* _Goal of the exercise_: Please repeat exactly the lines below from the one containing "ATOM 50 O O" down to the one containing "ATOM 55 C C", both included, and nothing else.

* _Information given_:
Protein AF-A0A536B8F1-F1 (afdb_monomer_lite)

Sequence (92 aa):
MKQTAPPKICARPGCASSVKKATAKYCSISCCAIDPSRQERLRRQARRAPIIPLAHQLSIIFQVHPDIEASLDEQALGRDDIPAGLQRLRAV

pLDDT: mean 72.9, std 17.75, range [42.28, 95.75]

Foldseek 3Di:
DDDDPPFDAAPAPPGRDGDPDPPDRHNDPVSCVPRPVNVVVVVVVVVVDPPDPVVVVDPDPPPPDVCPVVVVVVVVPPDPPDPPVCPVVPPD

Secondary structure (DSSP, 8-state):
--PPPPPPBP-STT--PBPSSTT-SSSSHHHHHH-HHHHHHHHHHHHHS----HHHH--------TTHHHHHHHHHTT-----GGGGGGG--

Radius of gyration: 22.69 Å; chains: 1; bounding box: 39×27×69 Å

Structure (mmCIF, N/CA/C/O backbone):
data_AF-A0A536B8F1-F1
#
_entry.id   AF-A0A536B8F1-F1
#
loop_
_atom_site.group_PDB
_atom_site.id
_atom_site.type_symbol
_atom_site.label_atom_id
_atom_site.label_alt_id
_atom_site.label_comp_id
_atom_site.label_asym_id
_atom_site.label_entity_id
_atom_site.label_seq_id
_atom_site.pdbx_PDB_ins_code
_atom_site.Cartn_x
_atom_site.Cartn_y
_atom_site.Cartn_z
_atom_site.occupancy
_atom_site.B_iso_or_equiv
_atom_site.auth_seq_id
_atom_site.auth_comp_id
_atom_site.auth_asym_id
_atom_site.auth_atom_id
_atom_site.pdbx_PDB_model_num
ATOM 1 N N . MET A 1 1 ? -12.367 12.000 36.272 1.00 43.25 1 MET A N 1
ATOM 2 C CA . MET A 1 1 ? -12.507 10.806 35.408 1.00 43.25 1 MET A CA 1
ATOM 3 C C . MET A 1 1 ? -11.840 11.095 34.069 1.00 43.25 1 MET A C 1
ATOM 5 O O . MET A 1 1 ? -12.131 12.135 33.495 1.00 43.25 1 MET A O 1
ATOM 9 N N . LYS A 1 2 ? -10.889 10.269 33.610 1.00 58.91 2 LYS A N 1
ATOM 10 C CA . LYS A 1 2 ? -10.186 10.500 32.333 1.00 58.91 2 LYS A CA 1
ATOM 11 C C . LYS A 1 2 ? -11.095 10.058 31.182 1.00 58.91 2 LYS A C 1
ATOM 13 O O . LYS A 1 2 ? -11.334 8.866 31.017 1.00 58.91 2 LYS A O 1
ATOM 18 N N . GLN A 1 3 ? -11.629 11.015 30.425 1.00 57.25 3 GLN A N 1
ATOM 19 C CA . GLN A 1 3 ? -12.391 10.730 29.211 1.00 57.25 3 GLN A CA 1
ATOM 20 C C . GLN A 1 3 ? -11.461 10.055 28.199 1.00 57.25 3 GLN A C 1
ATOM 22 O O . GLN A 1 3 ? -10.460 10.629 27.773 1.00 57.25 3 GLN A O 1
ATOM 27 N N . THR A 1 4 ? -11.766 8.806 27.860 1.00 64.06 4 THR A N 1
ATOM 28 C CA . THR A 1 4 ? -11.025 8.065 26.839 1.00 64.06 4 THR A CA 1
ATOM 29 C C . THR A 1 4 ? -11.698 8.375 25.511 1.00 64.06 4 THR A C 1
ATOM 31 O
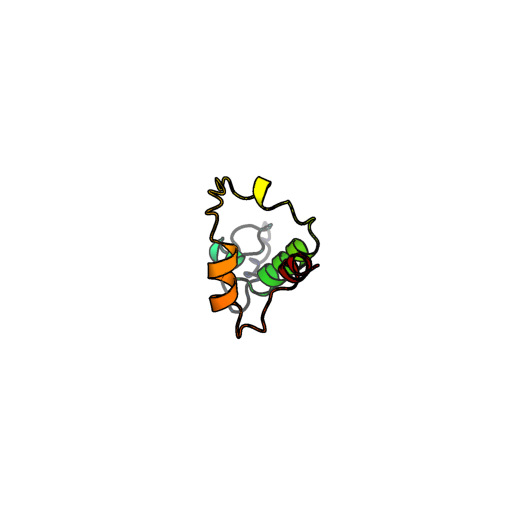 O . THR A 1 4 ? -12.896 8.139 25.367 1.00 64.06 4 THR A O 1
ATOM 34 N N . ALA A 1 5 ? -10.962 8.972 24.571 1.00 69.56 5 ALA A N 1
ATOM 35 C CA . ALA A 1 5 ? -11.503 9.296 23.255 1.00 69.56 5 ALA A CA 1
ATOM 36 C C . ALA A 1 5 ? -12.095 8.036 22.593 1.00 69.56 5 ALA A C 1
ATOM 38 O O . ALA A 1 5 ? -11.528 6.948 22.756 1.00 69.56 5 ALA A O 1
ATOM 39 N N . PRO A 1 6 ? -13.211 8.159 21.851 1.00 72.19 6 PRO A N 1
ATOM 40 C CA . PRO A 1 6 ? -13.846 7.015 21.215 1.00 72.19 6 PRO A CA 1
ATOM 41 C C . PRO A 1 6 ? -12.854 6.294 20.286 1.00 72.19 6 PRO A C 1
ATOM 43 O O . PRO A 1 6 ? -12.055 6.948 19.601 1.00 72.19 6 PRO A O 1
ATOM 46 N N . PRO A 1 7 ? -12.865 4.949 20.266 1.00 78.50 7 PRO A N 1
ATOM 47 C CA . PRO A 1 7 ? -11.927 4.182 19.464 1.00 78.50 7 PRO A CA 1
ATOM 48 C C . PRO A 1 7 ? -12.145 4.479 17.978 1.00 78.50 7 PRO A C 1
ATOM 50 O O . PRO A 1 7 ? -13.245 4.330 17.449 1.00 78.50 7 PRO A O 1
ATOM 53 N N . LYS A 1 8 ? -11.078 4.898 17.290 1.00 90.06 8 LYS A N 1
ATOM 54 C CA . LYS A 1 8 ? -11.105 5.145 15.842 1.00 90.06 8 LYS A CA 1
ATOM 55 C C . LYS A 1 8 ? -11.421 3.846 15.099 1.00 90.06 8 LYS A C 1
ATOM 57 O O . LYS A 1 8 ? -10.939 2.784 15.487 1.00 90.06 8 LYS A O 1
ATOM 62 N N . ILE A 1 9 ? -12.184 3.932 14.013 1.00 93.81 9 ILE A N 1
ATOM 63 C CA . ILE A 1 9 ? -12.495 2.789 13.144 1.00 93.81 9 ILE A CA 1
ATOM 64 C C . ILE A 1 9 ? -11.399 2.639 12.082 1.00 93.81 9 ILE A C 1
ATOM 66 O O . ILE A 1 9 ? -10.760 3.615 11.680 1.00 93.81 9 ILE A O 1
ATOM 70 N N . CYS A 1 10 ? -11.143 1.401 11.661 1.00 94.88 10 CYS A N 1
ATOM 71 C CA . CYS A 1 10 ? -10.221 1.089 10.578 1.00 94.88 10 CYS A CA 1
ATOM 72 C C . CYS A 1 10 ? -10.590 1.851 9.298 1.00 94.88 10 CYS A C 1
ATOM 74 O O . CYS A 1 10 ? -11.735 1.842 8.863 1.00 94.88 10 CYS A O 1
ATOM 76 N N . ALA A 1 11 ? -9.598 2.455 8.646 1.00 94.56 11 ALA A N 1
ATOM 77 C CA . ALA A 1 11 ? -9.836 3.205 7.416 1.00 94.56 11 ALA A CA 1
ATOM 78 C C . ALA A 1 11 ? -10.045 2.333 6.164 1.00 94.56 11 ALA A C 1
ATOM 80 O O . ALA A 1 11 ? -10.312 2.878 5.095 1.00 94.56 11 ALA A O 1
ATOM 81 N N . ARG A 1 12 ? -9.877 1.004 6.256 1.00 95.25 12 ARG A N 1
ATOM 82 C CA . ARG A 1 12 ? -10.090 0.116 5.108 1.00 95.25 12 ARG A CA 1
ATOM 83 C C . ARG A 1 12 ? -11.591 0.061 4.783 1.00 95.25 12 ARG A C 1
ATOM 85 O O . ARG A 1 12 ? -12.363 -0.297 5.675 1.00 95.25 12 ARG A O 1
ATOM 92 N N . PRO A 1 13 ? -12.005 0.302 3.526 1.00 92.38 13 PRO A N 1
ATOM 93 C CA . PRO A 1 13 ? -13.397 0.139 3.119 1.00 92.38 13 PRO A CA 1
ATOM 94 C C . PRO A 1 13 ? -13.924 -1.260 3.467 1.00 92.38 13 PRO A C 1
ATOM 96 O O . PRO A 1 13 ? -13.253 -2.264 3.220 1.00 92.38 13 PRO A O 1
ATOM 99 N N . GLY A 1 14 ? -15.104 -1.323 4.085 1.00 92.50 14 GLY A N 1
ATOM 100 C CA . GLY A 1 14 ? -15.718 -2.583 4.520 1.00 92.50 14 GLY A CA 1
ATOM 101 C C . GLY A 1 14 ? -15.111 -3.206 5.786 1.00 92.50 14 GLY A C 1
ATOM 102 O O . GLY A 1 14 ? -15.433 -4.344 6.116 1.00 92.50 14 GLY A O 1
ATOM 103 N N . CYS A 1 15 ? -14.234 -2.503 6.512 1.00 93.44 15 CYS A N 1
ATOM 104 C CA . CYS A 1 15 ? -13.728 -2.949 7.811 1.00 93.44 15 CYS A CA 1
ATOM 105 C C . CYS A 1 15 ? -14.325 -2.111 8.948 1.00 93.44 15 CYS A C 1
ATOM 107 O O . CYS A 1 15 ? -14.008 -0.936 9.080 1.00 93.44 15 CYS A O 1
ATOM 109 N N . ALA A 1 16 ? -15.136 -2.735 9.807 1.00 94.06 16 ALA A N 1
ATOM 110 C CA . ALA A 1 16 ? -15.738 -2.082 10.975 1.00 94.06 16 ALA A CA 1
ATOM 111 C C . ALA A 1 16 ? -14.914 -2.235 12.271 1.00 94.06 16 ALA A C 1
ATOM 113 O O . ALA A 1 16 ? -15.336 -1.803 13.340 1.00 94.06 16 ALA A O 1
ATOM 114 N N . SER A 1 17 ? -13.738 -2.869 12.210 1.00 93.81 17 SER A N 1
ATOM 115 C CA . SER A 1 17 ? -12.908 -3.108 13.394 1.00 93.81 17 SER A CA 1
ATOM 116 C C . SER A 1 17 ? -12.321 -1.809 13.952 1.00 93.81 17 SER A C 1
ATOM 118 O O . SER A 1 17 ? -11.898 -0.930 13.196 1.00 93.81 17 SER A O 1
ATOM 120 N N . SER A 1 18 ? -12.210 -1.720 15.278 1.00 93.50 18 SER A N 1
ATOM 121 C CA . SER A 1 18 ? -11.541 -0.608 15.949 1.00 93.50 18 SER A CA 1
ATOM 122 C C . SER A 1 18 ? -10.019 -0.663 15.785 1.00 93.50 18 SER A C 1
ATOM 124 O O . SER A 1 18 ? -9.395 -1.719 15.631 1.00 93.50 18 SER A O 1
ATOM 126 N N . VAL A 1 19 ? -9.400 0.511 15.809 1.00 93.94 19 VAL A N 1
ATOM 127 C CA . VAL A 1 19 ? -7.954 0.674 15.749 1.00 93.94 19 VAL A CA 1
ATOM 128 C C . VAL A 1 19 ? -7.382 0.646 17.163 1.00 93.94 19 VAL A C 1
ATOM 130 O O . VAL A 1 19 ? -7.777 1.423 18.026 1.00 93.94 19 VAL A O 1
ATOM 133 N N . LYS A 1 20 ? -6.390 -0.225 17.383 1.00 86.94 20 LYS A N 1
ATOM 134 C CA . LYS A 1 20 ? -5.769 -0.443 18.701 1.00 86.94 20 LYS A CA 1
ATOM 135 C C . LYS A 1 20 ? -4.970 0.756 19.227 1.00 86.94 20 LYS A C 1
ATOM 137 O O . LYS A 1 20 ? -4.862 0.933 20.432 1.00 86.94 20 LYS A O 1
ATOM 142 N N . LYS A 1 21 ? -4.350 1.541 18.338 1.00 87.06 21 LYS A N 1
ATOM 143 C CA . LYS A 1 21 ? -3.472 2.669 18.696 1.00 87.06 21 LYS A CA 1
ATOM 144 C C . LYS A 1 21 ? -4.071 3.979 18.204 1.00 87.06 21 LYS A C 1
ATOM 146 O O . LYS A 1 21 ? -4.476 4.062 17.050 1.00 87.06 21 LYS A O 1
ATOM 151 N N . ALA A 1 22 ? -4.021 5.025 19.026 1.00 85.06 22 ALA A N 1
ATOM 152 C CA . ALA A 1 22 ? -4.561 6.341 18.671 1.00 85.06 22 ALA A CA 1
ATOM 153 C C . ALA A 1 22 ? -3.936 6.947 17.393 1.00 85.06 22 ALA A C 1
ATOM 155 O O . ALA A 1 22 ? -4.605 7.696 16.676 1.00 85.06 22 ALA A O 1
ATOM 156 N N . THR A 1 23 ? -2.674 6.611 17.101 1.00 87.50 23 THR A N 1
ATOM 157 C CA . THR A 1 23 ? -1.925 7.055 15.911 1.00 87.50 23 THR A CA 1
ATOM 158 C C . THR A 1 23 ? -2.095 6.143 14.698 1.00 87.50 23 THR A C 1
ATOM 160 O O . THR A 1 23 ? -1.757 6.537 13.584 1.00 87.50 23 THR A O 1
ATOM 163 N N . ALA A 1 24 ? -2.596 4.920 14.883 1.00 90.75 24 ALA A N 1
ATOM 164 C CA . ALA A 1 24 ? -2.764 3.995 13.777 1.00 90.75 24 ALA A CA 1
ATOM 165 C C . ALA A 1 24 ? -4.000 4.364 12.943 1.00 90.75 24 ALA A C 1
ATOM 167 O O . ALA A 1 24 ? -4.975 4.933 13.433 1.00 90.75 24 ALA A O 1
ATOM 168 N N . LYS A 1 25 ? -3.941 4.023 11.655 1.00 92.75 25 LYS A N 1
ATOM 169 C CA . LYS A 1 25 ? -5.044 4.207 10.701 1.00 92.75 25 LYS A CA 1
ATOM 170 C C . LYS A 1 25 ? -5.800 2.901 10.412 1.00 92.75 25 LYS A C 1
ATOM 172 O O . LYS A 1 25 ? -6.969 2.927 10.041 1.00 92.75 25 LYS A O 1
ATOM 177 N N . TYR A 1 26 ? -5.139 1.758 10.587 1.00 95.50 26 TYR A N 1
ATOM 178 C CA . TYR A 1 26 ? -5.682 0.431 10.291 1.00 95.50 26 TYR A CA 1
ATOM 179 C C . TYR A 1 26 ? -5.693 -0.435 11.548 1.00 95.50 26 TYR A C 1
ATOM 181 O O . TYR A 1 26 ? -4.829 -0.289 12.414 1.00 95.50 26 TYR A O 1
ATOM 189 N N . CYS A 1 27 ? -6.640 -1.369 11.627 1.00 94.38 27 CYS A N 1
ATOM 190 C CA . CYS A 1 27 ? -6.705 -2.344 12.718 1.00 94.38 27 CYS A CA 1
ATOM 191 C C . CYS A 1 27 ? -5.592 -3.410 12.643 1.00 94.38 27 CYS A C 1
ATOM 193 O O . CYS A 1 27 ? -5.218 -3.979 13.668 1.00 94.38 27 CYS A O 1
ATOM 195 N N . SER A 1 28 ? -5.038 -3.661 11.449 1.00 94.31 28 SER A N 1
ATOM 196 C CA . SER A 1 28 ? -3.997 -4.661 11.188 1.00 94.31 28 SER A CA 1
ATOM 197 C C . SER A 1 28 ? -3.117 -4.289 9.986 1.00 94.31 28 SER A C 1
ATOM 199 O O . SER A 1 28 ? -3.492 -3.470 9.140 1.00 94.31 28 SER A O 1
ATOM 201 N N . ILE A 1 29 ? -1.957 -4.948 9.875 1.00 93.81 29 ILE A N 1
ATOM 202 C CA . ILE A 1 29 ? -1.086 -4.866 8.690 1.00 93.81 29 ILE A CA 1
ATOM 203 C C . ILE A 1 29 ? -1.806 -5.424 7.456 1.00 93.81 29 ILE A C 1
ATOM 205 O O . ILE A 1 29 ? -1.707 -4.837 6.382 1.00 93.81 29 ILE A O 1
ATOM 209 N N . SER A 1 30 ? -2.600 -6.491 7.610 1.00 95.12 30 SER A N 1
ATOM 210 C CA . SER A 1 30 ? -3.385 -7.057 6.507 1.00 95.12 30 SER A CA 1
ATOM 211 C C . SER A 1 30 ? -4.353 -6.035 5.908 1.00 95.12 30 SER A C 1
ATOM 213 O O . SER A 1 30 ? -4.362 -5.855 4.695 1.00 95.12 30 SER A O 1
ATOM 215 N N .
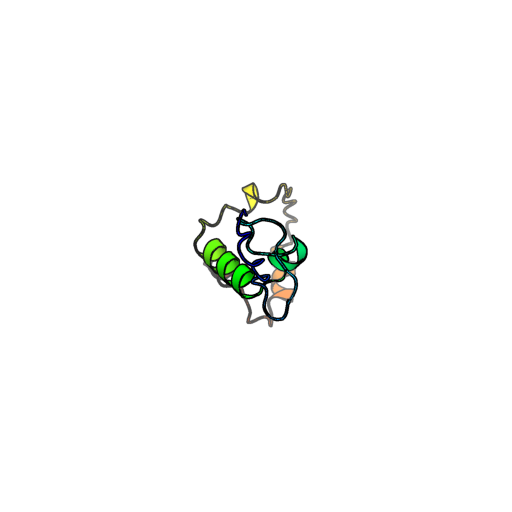 CYS A 1 31 ? -5.082 -5.273 6.736 1.00 95.75 31 CYS A N 1
ATOM 216 C CA . CYS A 1 31 ? -5.969 -4.216 6.244 1.00 95.75 31 CYS A CA 1
ATOM 217 C C . CYS A 1 31 ? -5.209 -3.086 5.535 1.00 95.75 31 CYS A C 1
ATOM 219 O O . CYS A 1 31 ? -5.711 -2.531 4.564 1.00 95.75 31 CYS A O 1
ATOM 221 N N . CYS A 1 32 ? -4.000 -2.763 5.999 1.00 94.62 32 CYS A N 1
ATOM 222 C CA . CYS A 1 32 ? -3.122 -1.780 5.363 1.00 94.62 32 CYS A CA 1
ATOM 223 C C . CYS A 1 32 ? -2.604 -2.258 3.991 1.00 94.62 32 CYS A C 1
ATOM 225 O O . CYS A 1 32 ? -2.414 -1.452 3.078 1.00 94.62 32 CYS A O 1
ATOM 227 N N . ALA A 1 33 ? -2.356 -3.560 3.839 1.00 93.25 33 ALA A N 1
ATOM 228 C CA . ALA A 1 33 ? -1.851 -4.146 2.600 1.00 93.25 33 ALA A CA 1
ATOM 229 C C . ALA A 1 33 ? -2.925 -4.216 1.501 1.00 93.25 33 ALA A C 1
ATOM 231 O O . ALA A 1 33 ? -2.615 -3.971 0.337 1.00 93.25 33 ALA A O 1
ATOM 232 N N . ILE A 1 34 ? -4.178 -4.503 1.870 1.00 94.88 34 ILE A N 1
ATOM 233 C CA . ILE A 1 34 ? -5.287 -4.700 0.919 1.00 94.88 34 ILE A CA 1
ATOM 234 C C . ILE A 1 34 ? -6.157 -3.453 0.694 1.00 94.88 34 ILE A C 1
ATOM 236 O O . ILE A 1 34 ? -7.123 -3.523 -0.057 1.00 94.88 34 ILE A O 1
ATOM 240 N N . ASP A 1 35 ? -5.870 -2.322 1.350 1.00 95.56 35 ASP A N 1
ATOM 241 C CA . ASP A 1 35 ? -6.621 -1.078 1.133 1.00 95.56 35 ASP A CA 1
ATOM 242 C C . ASP A 1 35 ? -6.408 -0.567 -0.310 1.00 95.56 35 ASP A C 1
ATOM 244 O O . ASP A 1 35 ? -5.289 -0.153 -0.648 1.00 95.56 35 ASP A O 1
ATOM 248 N N . PRO A 1 36 ? -7.463 -0.541 -1.153 1.00 92.81 36 PRO A N 1
ATOM 249 C CA . PRO A 1 36 ? -7.343 -0.154 -2.556 1.00 92.81 36 PRO A CA 1
ATOM 250 C C . PRO A 1 36 ? -6.880 1.298 -2.721 1.00 92.81 36 PRO A C 1
ATOM 252 O O . PRO A 1 36 ? -6.058 1.589 -3.591 1.00 92.81 36 PRO A O 1
ATOM 255 N N . SER A 1 37 ? -7.322 2.206 -1.845 1.00 92.81 37 SER A N 1
ATOM 256 C CA . SER A 1 37 ? -6.937 3.623 -1.897 1.00 92.81 37 SER A CA 1
ATOM 257 C C . SER A 1 37 ? -5.448 3.799 -1.611 1.00 92.81 37 SER A C 1
ATOM 259 O O . SER A 1 37 ? -4.756 4.607 -2.240 1.00 92.81 37 SER A O 1
ATOM 261 N N . ARG A 1 38 ? -4.922 3.018 -0.659 1.00 93.50 38 ARG A N 1
ATOM 262 C CA . ARG A 1 38 ? -3.492 3.019 -0.342 1.00 93.50 38 ARG A CA 1
ATOM 263 C C . ARG A 1 38 ? -2.673 2.417 -1.479 1.00 93.50 38 ARG A C 1
ATOM 265 O O . ARG A 1 38 ? -1.644 3.001 -1.821 1.00 93.50 38 ARG A O 1
ATOM 272 N N . GLN A 1 39 ? -3.110 1.294 -2.047 1.00 93.31 39 GLN A N 1
ATOM 273 C CA . GLN A 1 39 ? -2.421 0.659 -3.172 1.00 93.31 39 GLN A CA 1
ATOM 274 C C . GLN A 1 3
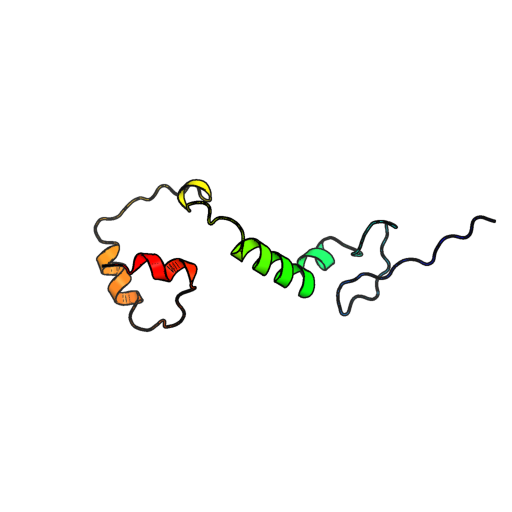9 ? -2.336 1.593 -4.379 1.00 93.31 39 GLN A C 1
ATOM 276 O O . GLN A 1 39 ? -1.259 1.755 -4.944 1.00 93.31 39 GLN A O 1
ATOM 281 N N . GLU A 1 40 ? -3.431 2.264 -4.733 1.00 92.62 40 GLU A N 1
ATOM 282 C CA . GLU A 1 40 ? -3.445 3.202 -5.856 1.00 92.62 40 GLU A CA 1
ATOM 283 C C . GLU A 1 40 ? -2.487 4.378 -5.633 1.00 92.62 40 GLU A C 1
ATOM 285 O O . GLU A 1 40 ? -1.692 4.729 -6.507 1.00 92.62 40 GLU A O 1
ATOM 290 N N . ARG A 1 41 ? -2.471 4.941 -4.421 1.00 92.44 41 ARG A N 1
ATOM 291 C CA . ARG A 1 41 ? -1.508 5.990 -4.067 1.00 92.44 41 ARG A CA 1
ATOM 292 C C . ARG A 1 41 ? -0.060 5.510 -4.201 1.00 92.44 41 ARG A C 1
ATOM 294 O O . ARG A 1 41 ? 0.763 6.243 -4.746 1.00 92.44 41 ARG A O 1
ATOM 301 N N . LEU A 1 42 ? 0.245 4.299 -3.732 1.00 90.56 42 LEU A N 1
ATOM 302 C CA . LEU A 1 42 ? 1.579 3.706 -3.863 1.00 90.56 42 LEU A CA 1
ATOM 303 C C . LEU A 1 42 ? 1.955 3.476 -5.332 1.00 90.56 42 LEU A C 1
ATOM 305 O O . LEU A 1 42 ? 3.070 3.810 -5.721 1.00 90.56 42 LEU A O 1
ATOM 309 N N . ARG A 1 43 ? 1.025 2.996 -6.172 1.00 88.88 43 ARG A N 1
ATOM 310 C CA . ARG A 1 43 ? 1.249 2.850 -7.622 1.00 88.88 43 ARG A CA 1
ATOM 311 C C . ARG A 1 43 ? 1.577 4.190 -8.278 1.00 88.88 43 ARG A C 1
ATOM 313 O O . ARG A 1 43 ? 2.531 4.274 -9.047 1.00 88.88 43 ARG A O 1
ATOM 320 N N . ARG A 1 44 ? 0.839 5.255 -7.951 1.00 90.25 44 ARG A N 1
ATOM 321 C CA . ARG A 1 44 ? 1.119 6.609 -8.467 1.00 90.25 44 ARG A CA 1
ATOM 322 C C . ARG A 1 44 ? 2.475 7.138 -8.015 1.00 90.25 44 ARG A C 1
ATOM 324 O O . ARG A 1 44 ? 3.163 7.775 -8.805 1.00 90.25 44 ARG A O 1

* _Result of the exercise_:
ATOM 50 O O . PRO A 1 7 ? -13.245 4.330 17.449 1.00 78.50 7 PRO A O 1
ATOM 53 N N . LYS A 1 8 ? -11.078 4.898 17.290 1.00 90.06 8 LYS A N 1
ATOM 54 C CA . LYS A 1 8 ? -11.105 5.145 15.842 1.00 90.06 8 LYS A CA 1
ATOM 55 C C . LYS A 1 8 ? -11.421 3.846 15.099 1.00 90.06 8 LYS A C 1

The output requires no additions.